__What is required__.
Retype, word for word, every line from the one holding "ATOM 69 O O" through the one holding "ATOM 81 C C" in the entries below, both included, and only those lines.

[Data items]
══════

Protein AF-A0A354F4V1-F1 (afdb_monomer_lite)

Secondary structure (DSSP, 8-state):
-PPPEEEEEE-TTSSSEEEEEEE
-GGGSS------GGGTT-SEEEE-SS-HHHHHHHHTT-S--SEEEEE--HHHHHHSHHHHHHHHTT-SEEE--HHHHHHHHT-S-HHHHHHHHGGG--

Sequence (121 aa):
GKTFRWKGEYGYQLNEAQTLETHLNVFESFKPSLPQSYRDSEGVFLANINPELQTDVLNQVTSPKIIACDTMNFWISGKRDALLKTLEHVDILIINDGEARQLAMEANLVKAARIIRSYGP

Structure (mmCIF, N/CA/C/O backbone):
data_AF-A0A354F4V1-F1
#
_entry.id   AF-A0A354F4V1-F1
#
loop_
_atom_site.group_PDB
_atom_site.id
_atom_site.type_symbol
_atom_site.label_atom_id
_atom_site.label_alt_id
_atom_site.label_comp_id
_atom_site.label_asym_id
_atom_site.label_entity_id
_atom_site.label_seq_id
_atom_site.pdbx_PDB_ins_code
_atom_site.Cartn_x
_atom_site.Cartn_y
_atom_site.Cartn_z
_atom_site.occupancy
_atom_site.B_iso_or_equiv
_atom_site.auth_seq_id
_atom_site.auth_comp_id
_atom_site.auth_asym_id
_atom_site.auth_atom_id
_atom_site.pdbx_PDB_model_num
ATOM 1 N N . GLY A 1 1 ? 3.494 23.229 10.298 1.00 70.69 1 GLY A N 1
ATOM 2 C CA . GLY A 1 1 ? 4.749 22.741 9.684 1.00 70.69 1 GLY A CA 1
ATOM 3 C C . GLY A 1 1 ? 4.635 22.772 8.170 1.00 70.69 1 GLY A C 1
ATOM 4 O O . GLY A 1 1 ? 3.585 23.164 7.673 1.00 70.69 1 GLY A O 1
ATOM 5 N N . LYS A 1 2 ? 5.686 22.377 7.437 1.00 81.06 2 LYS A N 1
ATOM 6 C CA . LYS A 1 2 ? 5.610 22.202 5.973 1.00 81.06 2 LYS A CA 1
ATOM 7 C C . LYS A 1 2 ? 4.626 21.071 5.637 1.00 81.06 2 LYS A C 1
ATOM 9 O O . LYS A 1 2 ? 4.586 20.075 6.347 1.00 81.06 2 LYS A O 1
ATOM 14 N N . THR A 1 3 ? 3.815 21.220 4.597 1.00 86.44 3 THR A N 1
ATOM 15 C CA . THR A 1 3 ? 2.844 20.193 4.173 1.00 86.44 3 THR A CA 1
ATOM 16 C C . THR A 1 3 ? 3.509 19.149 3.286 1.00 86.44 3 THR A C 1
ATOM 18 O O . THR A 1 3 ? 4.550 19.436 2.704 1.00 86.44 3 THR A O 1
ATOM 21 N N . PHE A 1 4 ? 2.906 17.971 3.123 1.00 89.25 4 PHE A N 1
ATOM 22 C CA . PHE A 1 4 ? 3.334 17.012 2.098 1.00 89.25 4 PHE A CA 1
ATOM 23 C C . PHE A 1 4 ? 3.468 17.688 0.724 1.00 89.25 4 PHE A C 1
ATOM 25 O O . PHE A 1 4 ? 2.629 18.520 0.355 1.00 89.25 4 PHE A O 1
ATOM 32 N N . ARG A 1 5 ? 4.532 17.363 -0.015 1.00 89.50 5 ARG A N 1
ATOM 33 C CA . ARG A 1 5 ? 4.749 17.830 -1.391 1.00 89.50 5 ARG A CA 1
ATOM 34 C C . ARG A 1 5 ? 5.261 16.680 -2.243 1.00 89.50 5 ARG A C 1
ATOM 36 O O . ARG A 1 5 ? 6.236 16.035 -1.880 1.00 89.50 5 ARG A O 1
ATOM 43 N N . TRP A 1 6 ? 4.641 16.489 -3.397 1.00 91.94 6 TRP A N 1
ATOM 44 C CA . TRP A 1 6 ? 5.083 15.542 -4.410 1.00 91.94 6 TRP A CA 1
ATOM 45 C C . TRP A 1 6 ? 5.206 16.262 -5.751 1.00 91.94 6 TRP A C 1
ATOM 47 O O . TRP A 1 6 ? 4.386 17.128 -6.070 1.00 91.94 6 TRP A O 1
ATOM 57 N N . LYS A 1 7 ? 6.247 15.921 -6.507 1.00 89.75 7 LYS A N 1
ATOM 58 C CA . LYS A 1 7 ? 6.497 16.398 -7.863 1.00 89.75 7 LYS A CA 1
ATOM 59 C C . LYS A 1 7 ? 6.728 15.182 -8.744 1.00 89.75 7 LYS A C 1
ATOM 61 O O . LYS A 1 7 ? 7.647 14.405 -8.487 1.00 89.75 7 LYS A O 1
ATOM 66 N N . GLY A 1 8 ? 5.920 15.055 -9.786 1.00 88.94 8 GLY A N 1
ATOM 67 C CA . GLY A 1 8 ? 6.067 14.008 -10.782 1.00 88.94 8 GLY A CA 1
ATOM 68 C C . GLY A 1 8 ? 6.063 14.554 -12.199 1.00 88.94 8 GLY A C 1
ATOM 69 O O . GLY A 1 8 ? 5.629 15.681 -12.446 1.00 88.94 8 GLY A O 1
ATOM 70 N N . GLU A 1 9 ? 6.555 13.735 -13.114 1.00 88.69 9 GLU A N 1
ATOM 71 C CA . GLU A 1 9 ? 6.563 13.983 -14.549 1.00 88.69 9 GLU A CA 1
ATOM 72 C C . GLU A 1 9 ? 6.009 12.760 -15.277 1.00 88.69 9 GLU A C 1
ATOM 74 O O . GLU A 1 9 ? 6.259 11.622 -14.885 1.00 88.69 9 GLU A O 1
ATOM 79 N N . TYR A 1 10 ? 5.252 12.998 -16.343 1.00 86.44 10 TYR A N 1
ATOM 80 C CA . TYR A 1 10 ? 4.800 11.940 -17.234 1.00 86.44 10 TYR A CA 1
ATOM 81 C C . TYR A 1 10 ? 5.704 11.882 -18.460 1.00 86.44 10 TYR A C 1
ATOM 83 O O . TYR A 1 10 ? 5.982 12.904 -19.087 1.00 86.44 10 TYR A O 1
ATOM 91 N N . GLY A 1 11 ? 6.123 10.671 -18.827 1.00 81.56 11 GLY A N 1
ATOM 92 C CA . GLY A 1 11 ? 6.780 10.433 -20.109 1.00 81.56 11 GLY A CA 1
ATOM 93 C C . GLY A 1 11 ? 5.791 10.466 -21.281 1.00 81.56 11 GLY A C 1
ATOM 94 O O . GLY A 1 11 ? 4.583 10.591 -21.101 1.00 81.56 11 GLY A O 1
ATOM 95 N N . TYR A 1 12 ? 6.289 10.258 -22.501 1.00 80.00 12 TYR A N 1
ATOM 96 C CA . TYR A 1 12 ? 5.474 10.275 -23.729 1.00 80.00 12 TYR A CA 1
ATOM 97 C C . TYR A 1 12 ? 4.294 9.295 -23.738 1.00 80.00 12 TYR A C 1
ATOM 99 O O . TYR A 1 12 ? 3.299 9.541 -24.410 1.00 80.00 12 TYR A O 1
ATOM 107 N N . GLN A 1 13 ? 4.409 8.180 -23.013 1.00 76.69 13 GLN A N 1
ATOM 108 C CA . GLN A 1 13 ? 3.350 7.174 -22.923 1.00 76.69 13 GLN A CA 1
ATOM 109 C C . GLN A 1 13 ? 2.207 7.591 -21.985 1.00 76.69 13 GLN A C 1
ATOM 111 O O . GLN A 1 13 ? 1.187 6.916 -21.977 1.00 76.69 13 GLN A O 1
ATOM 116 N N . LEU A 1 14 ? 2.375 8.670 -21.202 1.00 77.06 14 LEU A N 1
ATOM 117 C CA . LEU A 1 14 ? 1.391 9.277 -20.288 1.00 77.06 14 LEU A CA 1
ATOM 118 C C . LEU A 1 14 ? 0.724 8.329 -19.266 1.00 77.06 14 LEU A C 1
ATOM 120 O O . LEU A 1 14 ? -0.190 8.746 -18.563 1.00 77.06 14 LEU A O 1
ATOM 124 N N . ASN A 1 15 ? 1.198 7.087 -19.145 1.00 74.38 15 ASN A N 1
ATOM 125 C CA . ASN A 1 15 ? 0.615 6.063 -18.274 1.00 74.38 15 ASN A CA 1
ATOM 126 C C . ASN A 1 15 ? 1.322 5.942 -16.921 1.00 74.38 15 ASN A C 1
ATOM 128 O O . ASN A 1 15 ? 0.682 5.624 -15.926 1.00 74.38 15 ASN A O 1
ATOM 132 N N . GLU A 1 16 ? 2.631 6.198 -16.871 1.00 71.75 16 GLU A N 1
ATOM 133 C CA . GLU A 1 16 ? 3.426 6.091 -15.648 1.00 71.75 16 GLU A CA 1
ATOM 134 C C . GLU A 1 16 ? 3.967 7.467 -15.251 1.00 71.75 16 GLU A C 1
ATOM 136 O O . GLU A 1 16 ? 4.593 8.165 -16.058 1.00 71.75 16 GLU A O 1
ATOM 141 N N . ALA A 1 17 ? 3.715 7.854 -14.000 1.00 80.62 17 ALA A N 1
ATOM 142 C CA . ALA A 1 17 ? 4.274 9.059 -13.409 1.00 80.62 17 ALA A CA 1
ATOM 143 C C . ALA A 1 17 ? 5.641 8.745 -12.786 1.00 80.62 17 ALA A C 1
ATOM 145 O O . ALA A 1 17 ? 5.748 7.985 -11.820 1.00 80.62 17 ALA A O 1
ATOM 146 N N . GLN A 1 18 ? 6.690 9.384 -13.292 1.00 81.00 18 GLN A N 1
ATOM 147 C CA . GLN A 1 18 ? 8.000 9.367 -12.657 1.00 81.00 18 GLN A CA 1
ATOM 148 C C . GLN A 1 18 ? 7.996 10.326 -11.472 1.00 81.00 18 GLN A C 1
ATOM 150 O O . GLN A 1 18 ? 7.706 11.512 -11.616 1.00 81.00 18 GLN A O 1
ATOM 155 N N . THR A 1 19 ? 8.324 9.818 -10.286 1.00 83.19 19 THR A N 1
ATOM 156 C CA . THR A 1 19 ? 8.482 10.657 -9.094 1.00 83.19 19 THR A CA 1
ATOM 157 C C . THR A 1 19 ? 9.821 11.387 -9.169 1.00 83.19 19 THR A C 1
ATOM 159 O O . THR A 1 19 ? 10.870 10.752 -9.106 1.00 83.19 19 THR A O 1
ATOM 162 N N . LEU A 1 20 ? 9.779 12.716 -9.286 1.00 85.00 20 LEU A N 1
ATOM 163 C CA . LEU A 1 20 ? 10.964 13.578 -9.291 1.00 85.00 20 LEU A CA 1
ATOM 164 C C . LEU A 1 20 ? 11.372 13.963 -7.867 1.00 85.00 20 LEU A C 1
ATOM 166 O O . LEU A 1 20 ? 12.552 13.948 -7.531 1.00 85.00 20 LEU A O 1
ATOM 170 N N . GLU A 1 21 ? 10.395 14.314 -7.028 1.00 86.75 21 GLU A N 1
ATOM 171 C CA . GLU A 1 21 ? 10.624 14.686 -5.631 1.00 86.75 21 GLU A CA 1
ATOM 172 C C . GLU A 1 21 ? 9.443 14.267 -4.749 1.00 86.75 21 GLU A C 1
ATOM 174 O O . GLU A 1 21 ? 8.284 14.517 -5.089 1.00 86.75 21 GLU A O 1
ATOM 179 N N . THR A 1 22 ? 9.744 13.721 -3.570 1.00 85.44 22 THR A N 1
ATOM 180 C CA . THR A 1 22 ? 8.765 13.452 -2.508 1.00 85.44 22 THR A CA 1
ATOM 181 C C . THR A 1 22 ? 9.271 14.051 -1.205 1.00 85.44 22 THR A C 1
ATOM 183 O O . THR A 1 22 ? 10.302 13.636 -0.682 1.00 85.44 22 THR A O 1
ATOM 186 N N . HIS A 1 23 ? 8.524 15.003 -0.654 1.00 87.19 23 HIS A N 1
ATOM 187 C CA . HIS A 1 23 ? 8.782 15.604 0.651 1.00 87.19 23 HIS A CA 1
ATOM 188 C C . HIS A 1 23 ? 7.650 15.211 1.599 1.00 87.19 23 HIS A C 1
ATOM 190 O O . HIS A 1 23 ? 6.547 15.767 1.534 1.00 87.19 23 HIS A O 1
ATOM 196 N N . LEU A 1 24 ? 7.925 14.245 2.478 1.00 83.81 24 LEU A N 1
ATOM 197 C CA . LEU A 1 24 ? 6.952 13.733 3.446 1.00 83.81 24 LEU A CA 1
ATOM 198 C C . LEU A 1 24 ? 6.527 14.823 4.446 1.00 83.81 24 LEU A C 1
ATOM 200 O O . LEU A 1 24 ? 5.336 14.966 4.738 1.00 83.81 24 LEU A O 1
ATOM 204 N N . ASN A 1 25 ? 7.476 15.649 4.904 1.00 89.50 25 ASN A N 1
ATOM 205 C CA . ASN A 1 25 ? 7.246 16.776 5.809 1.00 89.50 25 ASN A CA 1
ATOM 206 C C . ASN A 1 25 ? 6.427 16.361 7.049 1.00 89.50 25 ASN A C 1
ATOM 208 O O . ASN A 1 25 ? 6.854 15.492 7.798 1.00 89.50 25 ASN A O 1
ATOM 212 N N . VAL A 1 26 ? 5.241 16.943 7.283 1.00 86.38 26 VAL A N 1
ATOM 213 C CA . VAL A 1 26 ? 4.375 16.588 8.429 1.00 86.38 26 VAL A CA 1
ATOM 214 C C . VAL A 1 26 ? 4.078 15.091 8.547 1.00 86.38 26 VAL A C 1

══════

__Solution__.
ATOM 69 O O . GLY A 1 8 ? 5.629 15.681 -12.446 1.00 88.94 8 GLY A O 1
ATOM 70 N N . GLU A 1 9 ? 6.555 13.735 -13.114 1.00 88.69 9 GLU A N 1
ATOM 71 C CA . GLU A 1 9 ? 6.563 13.983 -14.549 1.00 88.69 9 GLU A CA 1
ATOM 72 C C . GLU A 1 9 ? 6.009 12.760 -15.277 1.00 88.69 9 GLU A C 1
ATOM 74 O O . GLU A 1 9 ? 6.259 11.622 -14.885 1.00 88.69 9 GLU A O 1
ATOM 79 N N . TYR A 1 10 ? 5.252 12.998 -16.343 1.00 86.44 10 TYR A N 1
ATOM 80 C CA . TYR A 1 10 ? 4.800 11.940 -17.234 1.00 86.44 10 TYR A CA 1
ATOM 81 C C . TYR A 1 10 ? 5.704 11.882 -18.460 1.00 86.44 10 TYR A C 1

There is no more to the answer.